# Excessive Likes



## dellzeqq (27 Jun 2012)

I see that we have a new member who has gained *fifteen* likes from her first two posts. Surely this is excessive? I fear that this 'newbie' will become insufferably smug and start telling people what to do.


----------



## ianrauk (27 Jun 2012)

It's a disgrace.


----------



## Shaun (27 Jun 2012)

What did she post?


----------



## TheDoctor (27 Jun 2012)

Shaun said:


> What did she post?


 
Photos?


----------



## GrumpyGregry (27 Jun 2012)

Many men don't like it when they are told what to do.


----------



## mickle (27 Jun 2012)

Got a link? I might like to like her posts too.


----------



## slowmotion (27 Jun 2012)

Mickle, do you like my two posts?


----------



## Shaun (27 Jun 2012)




----------



## mickle (27 Jun 2012)

slowmotion said:


> Mickle, do you like my two posts?
> View attachment 10411


You got a drum roll too!


----------



## Sara_H (27 Jun 2012)

dellzeqq said:


> I see that we have a new member who has gained *fifteen* likes from her first two posts. Surely this is excessive? I fear that this 'newbie' will become insufferably smug and start telling people what to do.

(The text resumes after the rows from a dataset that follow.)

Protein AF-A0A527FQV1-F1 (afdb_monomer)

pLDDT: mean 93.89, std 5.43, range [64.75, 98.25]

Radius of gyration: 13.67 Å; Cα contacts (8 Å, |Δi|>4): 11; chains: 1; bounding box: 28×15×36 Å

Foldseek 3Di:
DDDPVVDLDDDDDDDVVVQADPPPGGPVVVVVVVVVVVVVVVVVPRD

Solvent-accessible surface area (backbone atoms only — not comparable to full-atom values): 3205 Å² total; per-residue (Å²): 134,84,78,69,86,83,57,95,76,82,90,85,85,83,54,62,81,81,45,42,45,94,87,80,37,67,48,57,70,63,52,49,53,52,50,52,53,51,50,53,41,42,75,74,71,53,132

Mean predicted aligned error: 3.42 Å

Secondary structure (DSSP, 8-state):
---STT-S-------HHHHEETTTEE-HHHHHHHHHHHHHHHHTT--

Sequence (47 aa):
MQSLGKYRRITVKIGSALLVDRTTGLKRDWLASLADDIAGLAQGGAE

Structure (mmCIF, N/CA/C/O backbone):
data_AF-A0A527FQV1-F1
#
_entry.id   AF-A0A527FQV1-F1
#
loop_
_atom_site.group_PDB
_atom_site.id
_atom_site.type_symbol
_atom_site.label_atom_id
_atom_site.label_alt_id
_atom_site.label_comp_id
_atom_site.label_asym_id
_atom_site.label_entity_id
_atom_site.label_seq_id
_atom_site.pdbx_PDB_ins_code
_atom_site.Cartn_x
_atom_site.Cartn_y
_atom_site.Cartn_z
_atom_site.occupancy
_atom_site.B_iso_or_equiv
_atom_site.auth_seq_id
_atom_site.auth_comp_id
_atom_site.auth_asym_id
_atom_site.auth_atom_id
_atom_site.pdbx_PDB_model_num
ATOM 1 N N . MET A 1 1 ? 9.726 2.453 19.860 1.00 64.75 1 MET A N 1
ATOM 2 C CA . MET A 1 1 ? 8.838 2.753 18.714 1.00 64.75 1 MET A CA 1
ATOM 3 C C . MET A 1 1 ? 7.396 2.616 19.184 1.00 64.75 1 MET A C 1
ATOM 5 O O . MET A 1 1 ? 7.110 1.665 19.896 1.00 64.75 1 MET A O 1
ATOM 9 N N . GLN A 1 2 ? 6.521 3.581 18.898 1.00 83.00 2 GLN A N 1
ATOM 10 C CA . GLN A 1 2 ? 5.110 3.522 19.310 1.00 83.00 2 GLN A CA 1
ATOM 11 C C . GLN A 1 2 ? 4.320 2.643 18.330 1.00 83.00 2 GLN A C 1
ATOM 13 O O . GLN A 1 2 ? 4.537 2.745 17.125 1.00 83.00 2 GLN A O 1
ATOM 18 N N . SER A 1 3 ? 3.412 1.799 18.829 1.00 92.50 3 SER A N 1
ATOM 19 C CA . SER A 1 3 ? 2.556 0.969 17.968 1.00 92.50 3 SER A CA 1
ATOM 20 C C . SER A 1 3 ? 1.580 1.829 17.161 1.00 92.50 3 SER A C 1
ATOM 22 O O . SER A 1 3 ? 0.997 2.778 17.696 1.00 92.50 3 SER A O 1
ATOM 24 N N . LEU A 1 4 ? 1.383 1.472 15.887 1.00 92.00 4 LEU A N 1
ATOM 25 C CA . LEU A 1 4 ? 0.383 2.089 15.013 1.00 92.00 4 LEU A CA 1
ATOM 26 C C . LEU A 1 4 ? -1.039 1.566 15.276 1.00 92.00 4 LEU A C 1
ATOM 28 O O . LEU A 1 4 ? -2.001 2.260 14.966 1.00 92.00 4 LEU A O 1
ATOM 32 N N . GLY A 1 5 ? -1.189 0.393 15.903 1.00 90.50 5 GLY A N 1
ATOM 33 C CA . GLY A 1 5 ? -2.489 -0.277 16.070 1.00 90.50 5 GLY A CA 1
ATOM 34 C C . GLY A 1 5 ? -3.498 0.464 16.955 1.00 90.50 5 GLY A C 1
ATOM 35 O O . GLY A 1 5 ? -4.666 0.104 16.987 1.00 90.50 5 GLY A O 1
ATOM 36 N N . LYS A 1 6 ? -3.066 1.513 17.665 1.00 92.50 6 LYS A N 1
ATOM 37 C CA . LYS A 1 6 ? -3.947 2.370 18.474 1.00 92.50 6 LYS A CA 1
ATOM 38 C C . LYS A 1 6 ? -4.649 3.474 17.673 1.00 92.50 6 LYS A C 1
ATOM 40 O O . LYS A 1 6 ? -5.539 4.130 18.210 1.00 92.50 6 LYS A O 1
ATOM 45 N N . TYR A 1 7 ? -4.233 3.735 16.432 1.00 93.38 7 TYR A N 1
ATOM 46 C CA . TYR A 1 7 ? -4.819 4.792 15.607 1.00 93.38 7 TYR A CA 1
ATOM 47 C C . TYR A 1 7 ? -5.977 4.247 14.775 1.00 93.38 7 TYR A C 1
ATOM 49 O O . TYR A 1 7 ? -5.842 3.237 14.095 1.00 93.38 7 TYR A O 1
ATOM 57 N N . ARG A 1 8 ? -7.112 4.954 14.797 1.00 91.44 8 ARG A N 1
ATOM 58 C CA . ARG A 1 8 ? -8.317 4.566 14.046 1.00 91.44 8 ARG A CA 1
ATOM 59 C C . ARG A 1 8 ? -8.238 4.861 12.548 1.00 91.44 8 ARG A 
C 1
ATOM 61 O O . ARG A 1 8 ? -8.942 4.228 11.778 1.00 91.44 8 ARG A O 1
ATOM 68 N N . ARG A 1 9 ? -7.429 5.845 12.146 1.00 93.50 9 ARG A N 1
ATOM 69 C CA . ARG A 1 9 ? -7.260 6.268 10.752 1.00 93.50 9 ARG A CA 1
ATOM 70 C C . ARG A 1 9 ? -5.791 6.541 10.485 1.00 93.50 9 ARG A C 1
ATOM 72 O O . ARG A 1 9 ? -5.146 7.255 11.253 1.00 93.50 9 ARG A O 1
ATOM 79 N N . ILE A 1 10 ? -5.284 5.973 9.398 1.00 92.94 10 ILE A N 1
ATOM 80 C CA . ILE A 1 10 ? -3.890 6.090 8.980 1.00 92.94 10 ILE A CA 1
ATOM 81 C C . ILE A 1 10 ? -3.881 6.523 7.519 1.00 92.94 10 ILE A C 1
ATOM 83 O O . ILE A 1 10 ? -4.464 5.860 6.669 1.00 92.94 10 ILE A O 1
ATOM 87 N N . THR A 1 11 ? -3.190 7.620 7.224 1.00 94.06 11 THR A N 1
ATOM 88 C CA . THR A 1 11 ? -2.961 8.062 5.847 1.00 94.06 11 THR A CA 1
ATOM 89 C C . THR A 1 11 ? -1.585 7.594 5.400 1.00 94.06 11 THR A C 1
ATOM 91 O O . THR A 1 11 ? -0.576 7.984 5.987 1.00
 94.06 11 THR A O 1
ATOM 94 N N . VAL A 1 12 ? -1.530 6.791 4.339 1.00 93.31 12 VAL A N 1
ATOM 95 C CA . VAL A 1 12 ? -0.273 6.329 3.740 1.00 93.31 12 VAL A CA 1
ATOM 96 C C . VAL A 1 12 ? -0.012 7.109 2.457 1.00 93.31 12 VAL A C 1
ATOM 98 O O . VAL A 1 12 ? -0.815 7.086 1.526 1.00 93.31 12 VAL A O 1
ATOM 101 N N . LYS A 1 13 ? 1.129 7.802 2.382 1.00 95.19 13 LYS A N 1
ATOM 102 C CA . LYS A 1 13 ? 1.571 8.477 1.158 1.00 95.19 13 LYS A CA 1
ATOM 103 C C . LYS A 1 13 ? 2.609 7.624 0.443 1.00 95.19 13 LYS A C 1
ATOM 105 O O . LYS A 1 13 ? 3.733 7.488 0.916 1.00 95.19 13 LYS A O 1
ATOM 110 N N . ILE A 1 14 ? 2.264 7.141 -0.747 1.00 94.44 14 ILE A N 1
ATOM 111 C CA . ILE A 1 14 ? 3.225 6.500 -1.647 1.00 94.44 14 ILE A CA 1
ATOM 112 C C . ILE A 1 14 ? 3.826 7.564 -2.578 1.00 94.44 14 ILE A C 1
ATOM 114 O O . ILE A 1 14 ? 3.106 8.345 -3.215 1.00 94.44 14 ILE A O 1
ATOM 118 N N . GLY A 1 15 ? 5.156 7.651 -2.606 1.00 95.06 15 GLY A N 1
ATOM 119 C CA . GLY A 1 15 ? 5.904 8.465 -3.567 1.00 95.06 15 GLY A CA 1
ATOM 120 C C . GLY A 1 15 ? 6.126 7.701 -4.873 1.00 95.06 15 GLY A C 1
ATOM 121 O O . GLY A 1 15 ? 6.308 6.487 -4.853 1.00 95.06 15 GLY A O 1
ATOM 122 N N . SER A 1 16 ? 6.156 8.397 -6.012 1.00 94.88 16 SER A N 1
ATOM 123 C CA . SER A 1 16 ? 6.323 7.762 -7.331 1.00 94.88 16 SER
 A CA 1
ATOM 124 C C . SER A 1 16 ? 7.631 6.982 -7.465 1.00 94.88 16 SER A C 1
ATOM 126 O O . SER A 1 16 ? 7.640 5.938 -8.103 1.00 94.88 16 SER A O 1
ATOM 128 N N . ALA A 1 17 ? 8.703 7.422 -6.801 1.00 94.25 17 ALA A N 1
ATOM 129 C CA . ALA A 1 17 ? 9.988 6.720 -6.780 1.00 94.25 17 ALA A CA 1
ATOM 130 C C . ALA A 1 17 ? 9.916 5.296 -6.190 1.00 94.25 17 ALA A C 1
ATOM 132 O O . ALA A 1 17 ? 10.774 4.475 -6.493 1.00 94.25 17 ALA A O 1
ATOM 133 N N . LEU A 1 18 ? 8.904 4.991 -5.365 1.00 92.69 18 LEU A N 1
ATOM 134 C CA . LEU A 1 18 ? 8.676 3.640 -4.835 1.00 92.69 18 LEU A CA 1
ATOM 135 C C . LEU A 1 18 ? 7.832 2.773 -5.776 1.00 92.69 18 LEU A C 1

 Dont worry, we still like you more than her


----------



## Panter (27 Jun 2012)

You can get "likes?"


----------



## dellzeqq (27 Jun 2012)

mickle said:


> Got a link? I might like to like her posts too.

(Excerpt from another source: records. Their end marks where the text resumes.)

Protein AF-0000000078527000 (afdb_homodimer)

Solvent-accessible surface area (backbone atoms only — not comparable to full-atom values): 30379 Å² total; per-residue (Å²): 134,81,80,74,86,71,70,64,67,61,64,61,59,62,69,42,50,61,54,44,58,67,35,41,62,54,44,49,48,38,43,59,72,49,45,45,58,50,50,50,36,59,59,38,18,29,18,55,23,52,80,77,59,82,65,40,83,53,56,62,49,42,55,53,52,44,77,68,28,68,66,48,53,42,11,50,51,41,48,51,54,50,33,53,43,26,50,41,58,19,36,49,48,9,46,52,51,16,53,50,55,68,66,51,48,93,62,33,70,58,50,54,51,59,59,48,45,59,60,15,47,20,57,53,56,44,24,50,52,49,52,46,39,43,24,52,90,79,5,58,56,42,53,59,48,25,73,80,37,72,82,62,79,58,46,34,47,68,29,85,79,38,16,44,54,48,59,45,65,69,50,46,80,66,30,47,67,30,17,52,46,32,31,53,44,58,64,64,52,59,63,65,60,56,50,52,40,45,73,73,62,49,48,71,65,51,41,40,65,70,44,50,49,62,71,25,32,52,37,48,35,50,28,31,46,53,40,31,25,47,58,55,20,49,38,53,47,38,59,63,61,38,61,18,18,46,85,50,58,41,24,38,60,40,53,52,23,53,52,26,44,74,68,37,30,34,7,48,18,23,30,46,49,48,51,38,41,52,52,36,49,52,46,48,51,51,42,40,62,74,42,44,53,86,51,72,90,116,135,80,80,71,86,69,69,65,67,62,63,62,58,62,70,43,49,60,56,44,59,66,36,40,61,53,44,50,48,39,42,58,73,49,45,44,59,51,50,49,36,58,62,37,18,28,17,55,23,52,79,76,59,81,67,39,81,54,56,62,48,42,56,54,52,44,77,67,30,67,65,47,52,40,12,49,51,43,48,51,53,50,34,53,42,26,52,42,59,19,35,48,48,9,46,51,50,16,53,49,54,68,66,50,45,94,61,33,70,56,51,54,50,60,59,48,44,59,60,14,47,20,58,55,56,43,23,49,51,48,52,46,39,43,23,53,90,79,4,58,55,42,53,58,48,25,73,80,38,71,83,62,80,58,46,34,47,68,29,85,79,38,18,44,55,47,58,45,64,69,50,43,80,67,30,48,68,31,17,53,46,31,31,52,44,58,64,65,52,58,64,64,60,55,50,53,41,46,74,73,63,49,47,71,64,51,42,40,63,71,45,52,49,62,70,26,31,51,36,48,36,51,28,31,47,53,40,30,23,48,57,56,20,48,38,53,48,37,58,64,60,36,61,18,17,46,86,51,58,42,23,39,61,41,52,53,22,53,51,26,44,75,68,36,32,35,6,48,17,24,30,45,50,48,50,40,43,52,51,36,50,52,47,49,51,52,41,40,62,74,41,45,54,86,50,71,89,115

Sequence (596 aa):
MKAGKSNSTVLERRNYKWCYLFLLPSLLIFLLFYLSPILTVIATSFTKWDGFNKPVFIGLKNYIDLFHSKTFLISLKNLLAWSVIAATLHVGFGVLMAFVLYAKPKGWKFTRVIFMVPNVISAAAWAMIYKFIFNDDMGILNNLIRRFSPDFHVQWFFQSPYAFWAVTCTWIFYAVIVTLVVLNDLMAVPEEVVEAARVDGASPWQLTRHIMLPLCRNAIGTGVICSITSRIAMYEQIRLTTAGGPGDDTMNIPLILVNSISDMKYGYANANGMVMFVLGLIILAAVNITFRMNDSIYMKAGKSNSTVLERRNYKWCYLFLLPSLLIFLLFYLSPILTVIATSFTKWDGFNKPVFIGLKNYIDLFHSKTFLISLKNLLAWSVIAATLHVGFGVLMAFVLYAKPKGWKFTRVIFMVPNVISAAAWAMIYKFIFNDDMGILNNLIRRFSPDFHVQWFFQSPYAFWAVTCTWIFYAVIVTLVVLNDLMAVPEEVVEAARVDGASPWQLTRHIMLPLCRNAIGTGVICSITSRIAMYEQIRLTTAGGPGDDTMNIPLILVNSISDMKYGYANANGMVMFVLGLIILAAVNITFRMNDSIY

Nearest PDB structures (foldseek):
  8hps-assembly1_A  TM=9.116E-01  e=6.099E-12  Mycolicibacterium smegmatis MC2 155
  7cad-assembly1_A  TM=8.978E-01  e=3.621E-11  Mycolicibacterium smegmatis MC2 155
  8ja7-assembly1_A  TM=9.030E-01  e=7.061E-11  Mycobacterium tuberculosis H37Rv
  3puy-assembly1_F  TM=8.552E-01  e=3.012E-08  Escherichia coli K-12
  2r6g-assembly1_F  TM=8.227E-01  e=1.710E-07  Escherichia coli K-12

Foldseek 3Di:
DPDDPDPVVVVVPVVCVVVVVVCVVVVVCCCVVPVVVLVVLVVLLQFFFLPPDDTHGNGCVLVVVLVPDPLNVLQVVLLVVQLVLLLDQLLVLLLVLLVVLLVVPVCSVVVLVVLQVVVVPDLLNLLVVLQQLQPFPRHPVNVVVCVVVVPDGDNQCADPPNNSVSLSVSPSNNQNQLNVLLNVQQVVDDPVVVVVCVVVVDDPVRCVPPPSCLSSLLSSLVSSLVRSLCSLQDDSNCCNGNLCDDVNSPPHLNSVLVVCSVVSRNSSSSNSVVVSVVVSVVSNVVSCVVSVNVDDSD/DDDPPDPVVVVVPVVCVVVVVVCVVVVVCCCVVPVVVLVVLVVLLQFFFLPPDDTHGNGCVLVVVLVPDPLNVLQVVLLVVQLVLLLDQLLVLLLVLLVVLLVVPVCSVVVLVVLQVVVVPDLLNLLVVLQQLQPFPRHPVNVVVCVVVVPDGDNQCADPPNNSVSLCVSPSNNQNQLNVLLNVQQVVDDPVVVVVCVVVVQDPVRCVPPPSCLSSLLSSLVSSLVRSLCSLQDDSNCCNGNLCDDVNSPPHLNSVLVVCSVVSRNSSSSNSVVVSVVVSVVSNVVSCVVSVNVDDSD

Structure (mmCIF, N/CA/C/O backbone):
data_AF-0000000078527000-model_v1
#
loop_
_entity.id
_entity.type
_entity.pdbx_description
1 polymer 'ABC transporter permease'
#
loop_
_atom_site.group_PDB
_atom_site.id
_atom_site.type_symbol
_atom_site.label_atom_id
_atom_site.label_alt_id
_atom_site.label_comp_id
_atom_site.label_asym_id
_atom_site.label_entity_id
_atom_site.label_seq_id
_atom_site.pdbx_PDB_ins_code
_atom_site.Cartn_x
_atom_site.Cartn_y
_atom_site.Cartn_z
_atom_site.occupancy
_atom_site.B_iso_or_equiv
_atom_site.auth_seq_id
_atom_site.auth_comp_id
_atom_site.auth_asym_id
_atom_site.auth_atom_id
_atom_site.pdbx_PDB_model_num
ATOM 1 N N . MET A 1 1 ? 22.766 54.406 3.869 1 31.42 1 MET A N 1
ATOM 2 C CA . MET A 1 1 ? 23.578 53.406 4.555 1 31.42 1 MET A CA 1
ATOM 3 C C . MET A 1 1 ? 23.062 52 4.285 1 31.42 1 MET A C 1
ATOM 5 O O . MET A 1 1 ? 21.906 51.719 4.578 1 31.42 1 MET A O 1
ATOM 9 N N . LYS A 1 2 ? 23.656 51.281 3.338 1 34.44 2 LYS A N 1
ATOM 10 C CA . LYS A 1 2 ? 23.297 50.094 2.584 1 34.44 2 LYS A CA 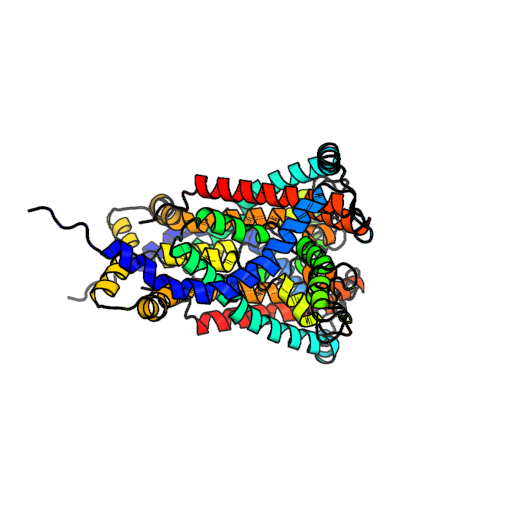1
ATOM 11 C C . LYS A 1 2 ? 23.266 48.844 3.484 1 34.44 2 LYS A C 1
ATOM 13 O O . LYS A 1 2 ? 24.266 48.531 4.141 1 34.44 2 LYS A O 1
ATOM 18 N N . ALA A 1 3 ? 22.141 48.469 4.012 1 40.31 3 ALA A N 1
ATOM 19 C CA . ALA A 1 3 ? 21.875 47.375 4.965 1 40.31 3 ALA A CA 1
ATOM 20 C C . ALA A 1 3 ? 22.562 46.094 4.523 1 40.31 3 ALA A C 1
ATOM 22 O O . ALA A 1 3 ? 22.406 45.656 3.373 1 40.31 3 ALA A O 1
ATOM 23 N N . GLY A 1 4 ? 23.75 45.75 5.074 1 35.34 4 GLY A N 1
ATOM 24 C CA . GLY A 1 4 ? 24.672 44.656 4.785 1 35.34 4 GLY A CA 1
ATOM 25 C C . GLY A 1 4 ? 23.984 43.344 4.555 1 35.34 4 GLY A C 1
ATOM 26 O O . GLY A 1 4 ? 22.984 43.031 5.199 1 35.34 4 GLY A O 1
ATOM 27 N N . LYS A 1 5 ? 24.141 42.75 3.398 1 41.56 5 LYS A N 1
ATOM 28 C CA . LYS A 1 5 ? 23.797 41.469 2.807 1 41.56 5 LYS A CA 1
ATOM 29 C C . LYS A 1 5 ? 24.141 40.312 3.752 1 41.56 5 LYS A C 1
ATOM 31 O O . LYS A 1 5 ? 25.312 40.094 4.039 1 41.56 5 LYS A O 1
ATOM 36 N N . SER A 1 6 ? 23.328 40.062 4.906 1 37.22 6 SER A N 1
ATOM 37 C CA . SER A 1 6 ? 23.453 39.25 6.113 1 37.22 6 SER A CA 1
ATOM 38 C C . SER A 1 6 ? 23.953 37.844 5.785 1 37.22 6 SER A C 1
ATOM 40 O O . SER A 1 6 ? 23.578 37.25 4.766 1 37.22 6 SER A O 1
ATOM 42 N N . ASN A 1 7 ? 25.203 37.406 6.293 1 37.84 7 ASN A N 1
ATOM 43 C CA . ASN A 1 7 ? 25.984 36.188 6.543 1 37.84 7 ASN A CA 1
ATOM 44 C C . ASN A 1 7 ? 25.094 35 6.871 1 37.84 7 ASN A C 1
ATOM 46 O O . ASN A 1 7 ? 25.594 33.938 7.27 1 37.84 7 ASN A O 1
ATOM 50 N N . SER A 1 8 ? 23.812 35.281 7.008 1 39.97 8 SER A N 1
ATOM 51 C CA . SER A 1 8 ? 22.828 34.281 7.473 1 39.97 8 SER A CA 1
ATOM 52 C C . SER A 1 8 ? 22.688 33.156 6.477 1 39.97 8 SER A C 1
ATOM 54 O O . SER A 1 8 ? 22.312 32.031 6.855 1 39.97 8 SER A O 1
ATOM 56 N N . THR A 1 9 ? 22.953 33.406 5.168 1 41.19 9 THR A N 1
ATOM 57 C CA . THR A 1 9 ? 22.734 32.375 4.148 1 41.19 9 THR A CA 1
ATOM 58 C C . THR A 1 9 ? 23.844 31.328 4.184 1 41.19 9 THR A C 1
ATOM 60 O O . THR A 1 9 ? 23.625 30.172 3.83 1 41.19 9 THR A O 1
ATOM 63 N N . VAL A 1 10 ? 25.188 31.75 4.402 1 39.41 10 VAL A N 1
ATOM 64 C CA . VAL A 1 10 ? 26.375 30.922 4.363 1 39.41 10 VAL A CA 1
ATOM 65 C C . VAL A 1 10 ? 26.391 29.969 5.566 1 39.41 10 VAL A C 1
ATOM 67 O O . VAL A 1 10 ? 26.812 28.828 5.457 1 39.41 10 VAL A O 1
ATOM 70 N N . LEU A 1 11 ? 26.203 30.531 6.785 1 39.53 11 LEU A N 1
ATOM 71 C CA . LEU A 1 11 ? 26.188 29.75 8.016 1 39.53 11 LEU A CA 1
ATOM 72 C C . LEU A 1 11 ? 25.094 28.688 7.969 1 39.53 11 LEU A C 1
ATOM 74 O O . LEU A 1 11 ? 25.125 27.734 8.734 1 39.53 11 LEU A O 1
ATOM 78 N N . GLU A 1 12 ? 24.078 28.875 7.18 1 42.91 12 GLU A N 1
ATOM 79 C CA . GLU A 1 12 ? 22.984 27.922 7.008 1 42.91 12 GLU A CA 1
ATOM 80 C C . GLU A 1 12 ? 23.438 26.688 6.242 1 42.91 12 GLU A C 1
ATOM 82 O O . GLU A 1 12 ? 22.938 25.594 6.469 1 42.91 12 GLU A O 1
ATOM 87 N N . ARG A 1 13 ? 24.422 26.812 5.414 1 42.41 13 ARG A N 1
ATOM 88 C CA . ARG A 1 13 ? 24.953 25.75 4.559 1 42.41 13 ARG A CA 1
ATOM 89 C C . ARG A 1 13 ? 25.922 24.859 5.332 1 42.41 13 ARG A C 1
ATOM 91 O O . ARG A 1 13 ? 26.109 23.688 4.988 1 42.41 13 ARG A O 1
ATOM 98 N N . ARG A 1 14 ? 26.844 25.375 6.078 1 42.12 14 ARG A N 1
ATOM 99 C CA . ARG A 1 14 ? 27.953 24.688 6.734 1 42.12 14 ARG A CA 1
ATOM 100 C C . ARG A 1 14 ? 27.438 23.609 7.672 1 42.12 14 ARG A C 1
ATOM 102 O O . ARG A 1 14 ? 28.078 22.562 7.828 1 42.12 14 ARG A O 1
ATOM 109 N N . ASN A 1 15 ? 26.531 23.922 8.438 1 44.47 15 ASN A N 1
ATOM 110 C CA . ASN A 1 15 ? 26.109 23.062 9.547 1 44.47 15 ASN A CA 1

noooooooo!!!!!!!!!!!!!!!!!

Shaun - this is well out of control. She's now up to eighteen likes. Get a grip!


----------



## slowmotion (28 Jun 2012)

DZ , it's time to "out" her. A lot of peeps can't take this teasing for much longer.


----------



## dellzeqq (28 Jun 2012)

http://www.cyclechat.net/members/agent-hilda.20757/


----------



## phil_hg_uk (28 Jun 2012)

I do _like_ that post


----------



## Manonabike (28 Jun 2012)

Shaun said:


>


 
Interesting point :-)
....... have you noticed any a**e kissing with "Likes"? The above post has 3 likes already


----------



## Crackle (28 Jun 2012)

dellzeqq said:


> http://www.cyclechat.net/members/agent-hilda.20757/


 
Excellent post. I'm afraid I 'liked' it.


----------



## Pat "5mph" (28 Jun 2012)

Great read, I liked it too! "many men don't like to be told what to do" 
You have a secret agent in your midst


----------



## Flying Dodo (28 Jun 2012)

Next, she'll posting lots of smilies. It's a slippery slope.


----------



## slowmotion (29 Jun 2012)

Maximum Respect , AH and DZ. It took me a long time to get the drift. Good stuff.


----------



## dellzeqq (11 Jul 2012)

Shaun. You have to do SOMETHING. A monster had been unleashed! 3 posts and 38 likes! That is (damn, run out of fingers) 12.67 likes per post. Not a like per 12.67 posts - which would be impressive - but three measly posts and thirty eight likes. *It's not fair *.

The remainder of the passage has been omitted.